4. Genes for resistance to Fusarium head blight identified in two wheat varieties. Fusarium head blight is a destructive disease of wheat worldwide. Genetic resistance is the main method of controlling this disease. The Chinese wheat landrace Huangfangzhu has a high level of resistance to FHB. The Kansas wheat cultivar Heyne has a moderate level of resistance. ARS researchers in Manhattan, KS identified a total of eight resistance genes in the two varieties. Molecular markers were identified for each gene. These genes and markers can be used for improving resistance to Fusarium head blight in U.S. wheat varieties.
5. Rapid mobilization of lipids may be key to host plant resistance to Hessian fly of wheat. Resistance is the most effective way to control Hessian fly, an important pest of wheat. However, resistance in current wheat cultivars is short-lived, usually lasting for only 6-8 years. To develop more durable resistant wheat varieties, we need a better understanding of the resistance mechanisms at the molecular level. ARS researchers in Manhattan, KS discovered that there was rapid mobilization of membrane lipids in resistant plants following Hessian fly attack. The mobilized membrane lipids were apparently converted into defense-related products such as polyunsaturated free fatty acids, oxylipins, and components of cuticle wax. Our results suggest that rapid mobilization of membrane lipids may constitute an important step in wheat defense against Hessian fly attack. This research provides a foundation for future research on the role of lipids in wheat resistance to Hessian fly.

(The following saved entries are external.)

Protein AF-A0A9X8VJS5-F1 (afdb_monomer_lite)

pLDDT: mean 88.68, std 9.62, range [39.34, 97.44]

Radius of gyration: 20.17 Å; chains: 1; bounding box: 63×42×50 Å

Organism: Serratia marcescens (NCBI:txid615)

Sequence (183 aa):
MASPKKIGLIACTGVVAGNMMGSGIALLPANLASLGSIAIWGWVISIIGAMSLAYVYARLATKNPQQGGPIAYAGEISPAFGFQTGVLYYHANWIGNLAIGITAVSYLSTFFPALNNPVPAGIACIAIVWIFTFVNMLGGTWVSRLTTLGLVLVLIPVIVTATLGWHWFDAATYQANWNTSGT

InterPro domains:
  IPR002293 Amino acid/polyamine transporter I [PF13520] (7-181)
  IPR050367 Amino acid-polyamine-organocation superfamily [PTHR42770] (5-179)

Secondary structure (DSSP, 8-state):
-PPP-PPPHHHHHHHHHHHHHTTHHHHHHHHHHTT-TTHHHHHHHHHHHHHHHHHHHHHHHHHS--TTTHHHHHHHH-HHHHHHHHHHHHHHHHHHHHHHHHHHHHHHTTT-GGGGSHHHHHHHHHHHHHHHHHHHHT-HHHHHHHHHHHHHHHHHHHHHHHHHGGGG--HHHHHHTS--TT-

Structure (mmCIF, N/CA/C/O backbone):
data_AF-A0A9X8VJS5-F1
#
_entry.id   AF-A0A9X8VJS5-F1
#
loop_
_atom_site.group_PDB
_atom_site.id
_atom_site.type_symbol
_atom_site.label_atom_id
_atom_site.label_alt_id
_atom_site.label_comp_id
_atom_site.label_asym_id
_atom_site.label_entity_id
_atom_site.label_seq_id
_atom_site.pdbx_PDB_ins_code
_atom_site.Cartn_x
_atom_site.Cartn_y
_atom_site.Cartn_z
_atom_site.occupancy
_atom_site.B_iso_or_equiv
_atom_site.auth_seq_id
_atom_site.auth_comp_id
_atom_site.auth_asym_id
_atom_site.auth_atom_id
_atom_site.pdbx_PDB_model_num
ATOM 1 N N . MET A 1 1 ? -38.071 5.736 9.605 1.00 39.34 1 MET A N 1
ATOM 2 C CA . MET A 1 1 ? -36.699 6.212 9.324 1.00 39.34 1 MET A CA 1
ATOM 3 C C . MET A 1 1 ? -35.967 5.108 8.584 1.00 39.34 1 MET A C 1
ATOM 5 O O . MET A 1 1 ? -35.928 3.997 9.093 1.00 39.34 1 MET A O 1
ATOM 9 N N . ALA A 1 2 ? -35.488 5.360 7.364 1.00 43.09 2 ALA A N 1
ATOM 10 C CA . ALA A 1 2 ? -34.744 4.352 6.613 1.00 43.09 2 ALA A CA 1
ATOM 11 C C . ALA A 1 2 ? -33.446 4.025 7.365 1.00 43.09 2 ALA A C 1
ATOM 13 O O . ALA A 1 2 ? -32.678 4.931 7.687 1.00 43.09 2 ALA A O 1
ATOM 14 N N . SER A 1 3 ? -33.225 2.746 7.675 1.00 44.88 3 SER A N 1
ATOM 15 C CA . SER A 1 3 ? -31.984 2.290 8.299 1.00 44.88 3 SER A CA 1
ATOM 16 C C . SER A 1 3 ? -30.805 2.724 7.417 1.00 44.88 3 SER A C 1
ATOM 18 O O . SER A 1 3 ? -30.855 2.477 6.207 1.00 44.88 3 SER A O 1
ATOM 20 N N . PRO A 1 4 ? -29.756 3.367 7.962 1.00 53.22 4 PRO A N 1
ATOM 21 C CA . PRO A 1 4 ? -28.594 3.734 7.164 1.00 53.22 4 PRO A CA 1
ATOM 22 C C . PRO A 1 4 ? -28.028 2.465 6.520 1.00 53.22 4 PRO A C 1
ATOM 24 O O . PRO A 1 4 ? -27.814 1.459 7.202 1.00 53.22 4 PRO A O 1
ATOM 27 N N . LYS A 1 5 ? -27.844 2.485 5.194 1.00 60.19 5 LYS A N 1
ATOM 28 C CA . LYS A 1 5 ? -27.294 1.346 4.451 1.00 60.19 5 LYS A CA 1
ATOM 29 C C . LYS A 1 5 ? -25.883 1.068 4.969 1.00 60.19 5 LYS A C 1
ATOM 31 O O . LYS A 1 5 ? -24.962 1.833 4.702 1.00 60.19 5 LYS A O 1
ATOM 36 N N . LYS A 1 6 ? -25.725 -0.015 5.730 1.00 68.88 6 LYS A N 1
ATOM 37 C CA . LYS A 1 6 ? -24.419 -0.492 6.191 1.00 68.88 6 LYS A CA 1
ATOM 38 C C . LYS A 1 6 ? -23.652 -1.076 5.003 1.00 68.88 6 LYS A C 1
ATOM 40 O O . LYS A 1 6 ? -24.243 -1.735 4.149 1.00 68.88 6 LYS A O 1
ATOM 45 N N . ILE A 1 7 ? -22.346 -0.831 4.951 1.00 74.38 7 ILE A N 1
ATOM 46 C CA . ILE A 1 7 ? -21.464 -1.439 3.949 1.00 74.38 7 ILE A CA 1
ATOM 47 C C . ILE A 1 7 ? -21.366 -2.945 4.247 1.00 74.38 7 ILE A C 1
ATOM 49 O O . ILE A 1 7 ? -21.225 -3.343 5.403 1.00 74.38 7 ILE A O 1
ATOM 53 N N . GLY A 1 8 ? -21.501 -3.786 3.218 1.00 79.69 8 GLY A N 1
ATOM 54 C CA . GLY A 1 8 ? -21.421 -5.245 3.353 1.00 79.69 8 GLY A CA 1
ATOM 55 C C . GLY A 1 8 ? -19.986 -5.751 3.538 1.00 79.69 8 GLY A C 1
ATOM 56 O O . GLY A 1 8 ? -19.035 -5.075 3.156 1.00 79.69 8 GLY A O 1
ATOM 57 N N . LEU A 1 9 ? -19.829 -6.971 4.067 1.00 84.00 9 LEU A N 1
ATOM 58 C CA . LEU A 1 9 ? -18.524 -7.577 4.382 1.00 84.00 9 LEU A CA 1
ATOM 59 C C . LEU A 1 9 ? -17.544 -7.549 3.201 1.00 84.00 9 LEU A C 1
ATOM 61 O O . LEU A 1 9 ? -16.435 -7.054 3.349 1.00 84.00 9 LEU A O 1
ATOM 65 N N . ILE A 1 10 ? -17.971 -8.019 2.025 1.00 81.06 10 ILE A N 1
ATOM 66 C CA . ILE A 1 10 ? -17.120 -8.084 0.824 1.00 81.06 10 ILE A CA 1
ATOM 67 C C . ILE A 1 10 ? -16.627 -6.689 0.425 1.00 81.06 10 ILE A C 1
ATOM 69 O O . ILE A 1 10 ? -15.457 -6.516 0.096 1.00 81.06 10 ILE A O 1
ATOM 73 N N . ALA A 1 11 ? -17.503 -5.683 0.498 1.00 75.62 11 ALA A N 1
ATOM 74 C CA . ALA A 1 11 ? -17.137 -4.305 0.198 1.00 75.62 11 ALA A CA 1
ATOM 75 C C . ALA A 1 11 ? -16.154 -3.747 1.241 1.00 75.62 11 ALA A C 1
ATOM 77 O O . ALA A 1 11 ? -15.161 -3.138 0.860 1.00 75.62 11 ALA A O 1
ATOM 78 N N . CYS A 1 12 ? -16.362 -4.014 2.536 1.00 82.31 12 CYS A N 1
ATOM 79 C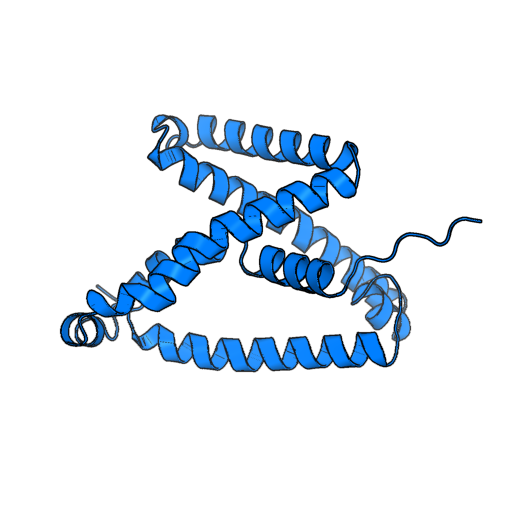 CA . CYS A 1 12 ? -15.414 -3.637 3.589 1.00 82.31 12 CYS A CA 1
ATOM 80 C C . CYS A 1 12 ? -14.040 -4.296 3.391 1.00 82.31 12 CYS A C 1
ATOM 82 O O . CYS A 1 12 ? -13.022 -3.610 3.436 1.00 82.31 12 CYS A O 1
ATOM 84 N N . THR A 1 13 ? -13.997 -5.605 3.125 1.00 86.38 13 THR A N 1
ATOM 85 C CA . THR A 1 13 ? -12.752 -6.339 2.853 1.00 86.38 13 THR A CA 1
ATOM 86 C C . THR A 1 13 ? -12.053 -5.798 1.610 1.00 86.38 13 THR A C 1
ATOM 88 O O . THR A 1 13 ? -10.849 -5.563 1.644 1.00 86.38 13 THR A O 1
ATOM 91 N N . GLY A 1 14 ? -12.803 -5.544 0.535 1.00 80.69 14 GLY A N 1
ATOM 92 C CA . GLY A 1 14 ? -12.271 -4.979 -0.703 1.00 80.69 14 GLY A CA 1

6. Molecular markers identified for Soil-borne wheat mosaic virus (SBWMV). SBWMV can cause significant yield losses of winter wheat and resistance is a high priority in many breeding programs. However, the disease occurs inconsistently and it is difficult to select for resistance in the field. ARS researchers in Manhattan, KS, in collaboration with Oklahoma State University, used association analysis to identify one major gene for SBWMV resistance on the long arm of chromosome 5D. In addition, a gene on the short arm of chromosome 4D was also associated with disease resistance. Markers linked to the two genes should be useful in marker-assisted selection in U.S. winter wheat.
Zhang, D., Bai, G., Hunger, R., Bockus, W., Yu, J., Carver, B., Brown Guedira, G.L. 2011. Association study of resistance to soil-borne wheat mosaic virus (SBWMV) in U.S. winter wheat. Phytopathology. 101:1322-1329.